__Your assignment__: In the entries below, find the line containing "ATOM 19 C CA" and the line containing "ATOM 71 O O". Copy those two lines and everything between them exactly, without the pictures.

__Input data__:
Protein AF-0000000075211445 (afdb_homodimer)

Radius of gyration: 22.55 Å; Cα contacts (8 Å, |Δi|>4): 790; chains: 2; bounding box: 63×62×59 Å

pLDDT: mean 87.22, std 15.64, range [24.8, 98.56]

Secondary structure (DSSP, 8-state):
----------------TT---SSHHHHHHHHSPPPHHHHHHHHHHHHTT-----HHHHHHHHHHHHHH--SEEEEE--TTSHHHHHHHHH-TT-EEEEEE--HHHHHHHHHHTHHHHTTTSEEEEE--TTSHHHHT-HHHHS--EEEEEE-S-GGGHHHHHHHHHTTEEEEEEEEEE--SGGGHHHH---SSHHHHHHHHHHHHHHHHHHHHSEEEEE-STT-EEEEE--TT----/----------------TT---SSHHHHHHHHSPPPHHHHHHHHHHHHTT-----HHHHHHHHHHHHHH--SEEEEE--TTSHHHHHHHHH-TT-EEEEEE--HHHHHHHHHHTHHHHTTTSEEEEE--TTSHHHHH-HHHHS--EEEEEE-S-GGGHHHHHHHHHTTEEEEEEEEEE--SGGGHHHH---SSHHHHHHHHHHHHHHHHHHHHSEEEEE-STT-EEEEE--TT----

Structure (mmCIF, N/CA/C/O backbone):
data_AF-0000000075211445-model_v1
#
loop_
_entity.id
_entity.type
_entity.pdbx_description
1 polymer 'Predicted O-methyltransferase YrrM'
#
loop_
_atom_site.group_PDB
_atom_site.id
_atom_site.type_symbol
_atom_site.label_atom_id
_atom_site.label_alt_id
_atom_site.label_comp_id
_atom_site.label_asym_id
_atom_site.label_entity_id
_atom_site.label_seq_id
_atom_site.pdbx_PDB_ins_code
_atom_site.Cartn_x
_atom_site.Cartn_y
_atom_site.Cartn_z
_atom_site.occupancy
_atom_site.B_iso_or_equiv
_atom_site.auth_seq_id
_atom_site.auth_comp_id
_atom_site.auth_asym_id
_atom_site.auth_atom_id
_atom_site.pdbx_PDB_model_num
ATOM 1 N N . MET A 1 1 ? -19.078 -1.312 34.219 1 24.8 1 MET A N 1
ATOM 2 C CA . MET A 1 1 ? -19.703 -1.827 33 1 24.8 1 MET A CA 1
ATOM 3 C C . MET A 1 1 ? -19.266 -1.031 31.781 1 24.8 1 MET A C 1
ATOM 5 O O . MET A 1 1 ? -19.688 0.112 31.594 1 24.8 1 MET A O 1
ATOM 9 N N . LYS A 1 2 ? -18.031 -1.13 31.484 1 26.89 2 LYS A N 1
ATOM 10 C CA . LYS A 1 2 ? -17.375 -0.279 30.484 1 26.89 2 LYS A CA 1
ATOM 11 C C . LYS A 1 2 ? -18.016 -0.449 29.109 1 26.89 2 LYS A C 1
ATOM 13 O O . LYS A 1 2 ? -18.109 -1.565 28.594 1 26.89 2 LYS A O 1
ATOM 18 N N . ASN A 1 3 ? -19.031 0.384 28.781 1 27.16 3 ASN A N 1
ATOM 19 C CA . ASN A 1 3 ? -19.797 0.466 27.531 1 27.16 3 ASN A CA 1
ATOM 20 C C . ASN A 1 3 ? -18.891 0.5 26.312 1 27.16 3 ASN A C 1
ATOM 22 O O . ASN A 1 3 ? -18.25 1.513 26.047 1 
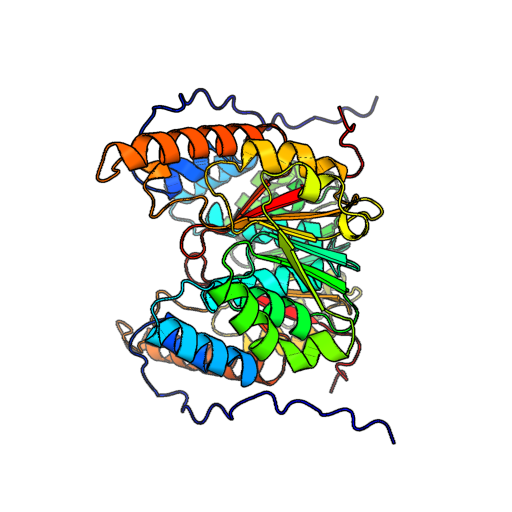27.16 3 ASN A O 1
ATOM 26 N N . THR A 1 4 ? -18.281 -0.564 26.078 1 31.17 4 THR A N 1
ATOM 27 C CA . THR A 1 4 ? -17.5 -0.674 24.859 1 31.17 4 THR A CA 1
ATOM 28 C C . THR A 1 4 ? -18.344 -0.287 23.641 1 31.17 4 THR A C 1
ATOM 30 O O . THR A 1 4 ? -19.297 -0.994 23.281 1 31.17 4 THR A O 1
ATOM 33 N N . LEU A 1 5 ? -18.766 0.945 23.578 1 28.08 5 LEU A N 1
ATOM 34 C CA . LEU A 1 5 ? -19.484 1.412 22.406 1 28.08 5 LEU A CA 1
ATOM 35 C C . LEU A 1 5 ? -18.938 0.779 21.141 1 28.08 5 LEU A C 1
ATOM 37 O O . LEU A 1 5 ? -17.812 1.078 20.734 1 28.08 5 LEU A O 1
ATOM 41 N N . LYS A 1 6 ? -19.219 -0.425 20.922 1 33.19 6 LYS A N 1
ATOM 42 C CA . LYS A 1 6 ? -19.047 -0.962 19.578 1 33.19 6 LYS A CA 1
ATOM 43 C C . LYS A 1 6 ? -19.5 0.038 18.516 1 33.19 6 LYS A C 1
ATOM 45 O O . LYS A 1 6 ? -20.703 0.332 18.406 1 33.19 6 LYS A O 1
ATOM 50 N N . ILE A 1 7 ? -18.891 1.159 18.359 1 35.22 7 ILE A N 1
ATOM 51 C CA . ILE A 1 7 ? -19.188 2.025 17.219 1 35.22 7 ILE A CA 1
ATOM 52 C C . ILE A 1 7 ? -19.641 1.182 16.031 1 35.22 7 ILE A C 1
ATOM 54 O O . ILE A 1 7 ? -18.938 0.259 15.617 1 35.22 7 ILE A O 1
ATOM 58 N N . GLU A 1 8 ? -20.906 1.068 15.875 1 37.56 8 GLU A N 1
ATOM 59 C CA . GLU A 1 8 ? -21.625 0.356 14.828 1 37.56 8 GLU A CA 1
ATOM 60 C C . GLU A 1 8 ? -20.969 0.555 13.469 1 37.56 8 GLU A C 1
ATOM 62 O O . GLU A 1 8 ? -20.828 1.686 12.992 1 37.56 8 GLU A O 1
ATOM 67 N N . ARG A 1 9 ? -19.984 -0.097 13.281 1 39.12 9 ARG A N 1
ATOM 68 C CA . ARG A 1 9 ? -19.359 -0.052 11.969 1 39.12 9 ARG A CA 1
ATOM 69 C C . ARG A 1 9 ? -20.391 0.175 10.875 1 39.12 9 ARG A C 1
ATOM 71 O O . ARG A 1 9 ? -20.266 1.096 10.062 1 39.12 9 ARG A O 1
ATOM 78 N N . TYR A 1 10 ? -20.656 -1.055 10.141 1 41.88 10 TYR A N 1
ATOM 79 C CA . TYR A 1 10 ? -20.781 -1.388 8.727 1 41.88 10 TYR A CA 1
ATOM 80 C C . TYR A 1 10 ? -22.203 -1.146 8.234 1 41.88 10 TYR A C 1
ATOM 82 O O . TYR A 1 10 ? -23.172 -1.587 8.867 1 41.88 10 TYR A O 1
ATOM 90 N N . THR A 1 11 ? -22.391 -0.025 7.762 1 44.41 11 THR A N 1
ATOM 91 C CA . THR A 1 11 ? -23.547 0.01 6.859 1 44.41 11 THR A CA 1
ATOM 92 C C . THR A 1 11 ? -23.656 -1.292 6.074 1 44.41 11 THR A C 1
ATOM 94 O O . THR A 1 11 ? -22.672 -1.751 5.484 1 44.41 11 THR A O 1
ATOM 97 N N . VAL A 1 12 ? -24.672 -2.061 6.32 1 45.03 12 VAL A N 1
ATOM 98 C CA . VAL A 1 12 ? -25.094 -3.24 5.574 1 45.03 12 VAL A CA 1
ATOM 99 C C . VAL A 1 12 ? -25.016 -2.961 4.074 1 45.03 12 VAL A C 1
ATOM 101 O O . VAL A 1 12 ? -25.594 -1.99 3.586 1 45.03 12 VAL A O 1
ATOM 104 N N . MET A 1 13 ? -23.953 -3.373 3.402 1 52.66 13 MET A N 1
ATOM 105 C CA . MET A 1 13 ? -23.906 -3.4 1.944 1 52.66 13 MET A CA 1
ATOM 106 C C . MET A 1 13 ? -25.188 -3.979 1.361 1 52.66 13 MET A C 1
ATOM 108 O O . MET A 1 13 ? -25.469 -5.168 1.525 1 52.66 13 MET A O 1
ATOM 112 N N . THR A 1 14 ? -26.219 -3.205 1.343 1 52.19 14 THR A N 1
ATOM 113 C CA . THR A 1 14 ? -27.469 -3.607 0.688 1 52.19 14 THR A CA 1
ATOM 114 C C . THR A 1 14 ? -27.25 -3.797 -0.811 1 52.19 14 THR A C 1
ATOM 116 O O . THR A 1 14 ? -28.203 -4.023 -1.558 1 52.19 14 THR A O 1
ATOM 119 N N . ASP A 1 15 ? -26.031 -3.646 -1.216 1 60.72 15 ASP A N 1
ATOM 120 C CA . ASP A 1 15 ? -25.859 -3.701 -2.666 1 60.72 15 ASP A CA 1
ATOM 121 C C . ASP A 1 15 ? -25.859 -5.145 -3.162 1 60.72 15 ASP A C 1
ATOM 123 O O . ASP A 1 15 ? -25.359 -6.039 -2.486 1 60.72 15 ASP A O 1
ATOM 127 N N . THR A 1 16 ? -26.688 -5.309 -4.141 1 73.19 16 THR A N 1
ATOM 128 C CA . THR A 1 16 ? -26.703 -6.609 -4.797 1 73.19 16 THR A CA 1
ATOM 129 C C . THR A 1 16 ? -25.438 -6.82 -5.617 1 73.19 16 THR A C 1
ATOM 131 O O . THR A 1 16 ? -24.781 -5.855 -6.027 1 73.19 16 THR A O 1
ATOM 134 N N . ILE A 1 17 ? -25.047 -7.941 -5.773 1 80.94 17 ILE A N 1
ATOM 135 C CA . ILE A 1 17 ? -23.891 -8.336 -6.555 1 80.94 17 ILE A CA 1
ATOM 136 C C . ILE A 1 17 ? -24.031 -7.848 -7.992 1 80.94 17 ILE A C 1
ATOM 138 O O . ILE A 1 17 ? -23.047 -7.648 -8.695 1 80.94 17 ILE A O 1
ATOM 142 N N . GLU A 1 18 ? -25.266 -7.418 -8.305 1 84.5 18 GLU A N 1
ATOM 143 C CA . GLU A 1 18 ? -25.547 -7.066 -9.695 1 84.5 18 GLU A CA 1
ATOM 144 C C . GLU A 1 18 ? -25.594 -5.555 -9.883 1 84.5 18 GLU A C 1
ATOM 146 O O . GLU A 1 18 ? -25.781 -5.066 -11 1 84.5 18 GLU A O 1
ATOM 151 N N . GLN A 1 19 ? -25.375 -4.883 -8.914 1 88.94 19 GLN A N 1
ATOM 152 C CA . GLN A 1 19 ? -25.453 -3.428 -9.016 1 88.94 19 GLN A CA 1
ATOM 153 C C . GLN A 1 19 ? -24.219 -2.863 -9.711 1 88.94 19 GLN A C 1
ATOM 155 O O . GLN A 1 19 ? -23.078 -3.137 -9.305 1 88.94 19 GLN A O 1
ATOM 160 N N . ALA A 1 20 ? -24.469 -2.107 -10.805 1 91.25 20 ALA A N 1
ATOM 161 C CA . ALA A 1 20 ? -23.391 -1.389 -11.469 1 91.25 20 ALA A CA 1
ATOM 162 C C . ALA A 1 20 ? -23.078 -0.078 -10.75 1 91.25 20 ALA A C 1
ATOM 164 O O . ALA A 1 20 ? -23.984 0.577 -10.227 1 91.25 20 ALA A O 1
ATOM 165 N N . TYR A 1 21 ? -21.875 0.263 -10.719 1 91.81 21 TYR A N 1
ATOM 166 C CA . TYR A 1 21 ? -21.422 1.529 -10.148 1 91.81 21 TYR A CA 1
ATOM 167 C C . TYR A 1 21 ? -20.859 2.447 -11.234 1 91.81 21 TYR A C 1
ATOM 169 O O . TYR A 1 21 ? -20.375 1.977 -12.266 1 91.81 21 TYR A O 1
ATOM 177 N N . PRO A 1 22 ? -20.984 3.744 -10.984 1 90.25 22 PRO A N 1
ATOM 178 C CA . PRO A 1 22 ? -20.531 4.68 -12.016 1 90.25 22 PRO A CA 1
ATOM 179 C C . PRO A 1 22 ? -19.016 4.609 -12.258 1 90.25 22 PRO A C 1
ATOM 181 O O . PRO A 1 22 ? -18.547 4.934 -13.352 1 90.25 22 PRO A O 1
ATOM 184 N N . ASN A 1 23 ? -18.266 4.309 -11.266 1 89 23 ASN A N 1
ATOM 185 C CA . ASN A 1 23 ? -16.828 4.184 -11.375 1 89 23 ASN A CA 1
ATOM 186 C C . ASN A 1 23 ? -16.25 3.305 -10.266 1 89 23 ASN A C 1
ATOM 188 O O . ASN A 1 23 ? -16.984 2.865 -9.375 1 89 23 ASN A O 1
ATOM 192 N N . GLN A 1 24 ? -14.992 3.084 -10.367 1 88.94 24 GLN A N 1
ATOM 193 C CA . GLN A 1 24 ? -14.297 2.213 -9.43 1 88.94 24 GLN A CA 1
ATOM 194 C C . GLN A 1 24 ? -14.359 2.775 -8.008 1 88.94 24 GLN A C 1
ATOM 196 O O . GLN A 1 24 ? -14.539 2.025 -7.051 1 88.94 24 GLN A O 1
ATOM 201 N N . SER A 1 25 ? -14.211 4.023 -7.906 1 87.25 25 SER A N 1
ATOM 202 C CA . SER A 1 25 ? -14.211 4.668 -6.594 1 87.25 25 SER A CA 1
ATOM 203 C C . SER A 1 25 ? -15.531 4.445 -5.867 1 87.25 25 SER A C 1
ATOM 205 O O . SER A 1 25 ? -15.547 4.121 -4.68 1 87.25 25 SER A O 1
ATOM 207 N N . ALA A 1 26 ? -16.594 4.602 -6.566 1 88.75 26 ALA A N 1
ATOM 208 C CA . ALA A 1 26 ? -17.906 4.391 -5.98 1 88.75 26 ALA A CA 1
ATOM 209 C C . ALA A 1 26 ? -18.094 2.943 -5.535 1 88.75 26 ALA A C 1
ATOM 211 O O . ALA A 1 26 ? -18.656 2.68 -4.477 1 88.75 26 ALA A O 1
ATOM 212 N N . TYR A 1 27 ? -17.625 2.039 -6.34 1 91.75 27 TYR A N 1
ATOM 213 C CA . TYR A 1 27 ? -17.672 0.619 -6.012 1 91.75 27 TYR A CA 1
ATOM 214 C C . TYR A 1 27 ? -16.891 0.321 -4.742 1 91.75 27 TYR A C 1
ATOM 216 O O . TYR A 1 27 ? -17.391 -0.343 -3.832 1 91.75 27 TYR A O 1
ATOM 224 N N . LEU A 1 28 ? -15.711 0.856 -4.648 1 90.44 28 LEU A N 1
ATOM 225 C CA . LEU A 1 28 ? -14.836 0.606 -3.504 1 90.44 28 LEU A CA 1
ATOM 226 C C . LEU A 1 28 ? -15.406 1.237 -2.238 1 90.44 28 LEU A C 1
ATOM 228 O O . LEU A 1 28 ? -15.297 0.665 -1.151 1 90.44 28 LEU A O 1
ATOM 232 N N . GLU A 1 29 ? -15.977 2.365 -2.367 1 88.12 29 GLU A N 1
ATOM 233 C CA . GLU A 1 29 ? -16.609 3.01 -1.22 1 88.12 29 GLU A CA 1
ATOM 234 C C . GLU A 1 29 ? -17.75 2.16 -0.665 1 88.12 29 GLU A C 1
ATOM 236 O O . GLU A 1 29 ? -17.953 2.113 0.548 1 88.12 29 GLU A O 1
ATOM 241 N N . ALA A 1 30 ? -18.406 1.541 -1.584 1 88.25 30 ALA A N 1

__Answer to the problem__:
ATOM 19 C CA . ASN A 1 3 ? -19.797 0.466 27.531 1 27.16 3 ASN A CA 1
ATOM 20 C C . ASN A 1 3 ? -18.891 0.5 26.312 1 27.16 3 ASN A C 1
ATOM 22 O O . ASN A 1 3 ? -18.25 1.513 26.047 1 
27.16 3 ASN A O 1
ATOM 26 N N . THR A 1 4 ? -18.281 -0.564 26.078 1 31.17 4 THR A N 1
ATOM 27 C CA . THR A 1 4 ? -17.5 -0.674 24.859 1 31.17 4 THR A CA 1
ATOM 28 C C . THR A 1 4 ? -18.344 -0.287 23.641 1 31.17 4 THR A C 1
ATOM 30 O O . THR A 1 4 ? -19.297 -0.994 23.281 1 31.17 4 THR A O 1
ATOM 33 N N . LEU A 1 5 ? -18.766 0.945 23.578 1 28.08 5 LEU A N 1
ATOM 34 C CA . LEU A 1 5 ? -19.484 1.412 22.406 1 28.08 5 LEU A CA 1
ATOM 35 C C . LEU A 1 5 ? -18.938 0.779 21.141 1 28.08 5 LEU A C 1
ATOM 37 O O . LEU A 1 5 ? -17.812 1.078 20.734 1 28.08 5 LEU A O 1
ATOM 41 N N . LYS A 1 6 ? -19.219 -0.425 20.922 1 33.19 6 LYS A N 1
ATOM 42 C CA . LYS A 1 6 ? -19.047 -0.962 19.578 1 33.19 6 LYS A CA 1
ATOM 43 C C . LYS A 1 6 ? -19.5 0.038 18.516 1 33.19 6 LYS A C 1
ATOM 45 O O . LYS A 1 6 ? -20.703 0.332 18.406 1 33.19 6 LYS A O 1
ATOM 50 N N . ILE A 1 7 ? -18.891 1.159 18.359 1 35.22 7 ILE A N 1
ATOM 51 C CA . ILE A 1 7 ? -19.188 2.025 17.219 1 35.22 7 ILE A CA 1
ATOM 52 C C . ILE A 1 7 ? -19.641 1.182 16.031 1 35.22 7 ILE A C 1
ATOM 54 O O . ILE A 1 7 ? -18.938 0.259 15.617 1 35.22 7 ILE A O 1
ATOM 58 N N . GLU A 1 8 ? -20.906 1.068 15.875 1 37.56 8 GLU A N 1
ATOM 59 C CA . GLU A 1 8 ? -21.625 0.356 14.828 1 37.56 8 GLU A CA 1
ATOM 60 C C . GLU A 1 8 ? -20.969 0.555 13.469 1 37.56 8 GLU A C 1
ATOM 62 O O . GLU A 1 8 ? -20.828 1.686 12.992 1 37.56 8 GLU A O 1
ATOM 67 N N . ARG A 1 9 ? -19.984 -0.097 13.281 1 39.12 9 ARG A N 1
ATOM 68 C CA . ARG A 1 9 ? -19.359 -0.052 11.969 1 39.12 9 ARG A CA 1
ATOM 69 C C . ARG A 1 9 ? -20.391 0.175 10.875 1 39.12 9 ARG A C 1
ATOM 71 O O . ARG A 1 9 ? -20.266 1.096 10.062 1 39.12 9 ARG A O 1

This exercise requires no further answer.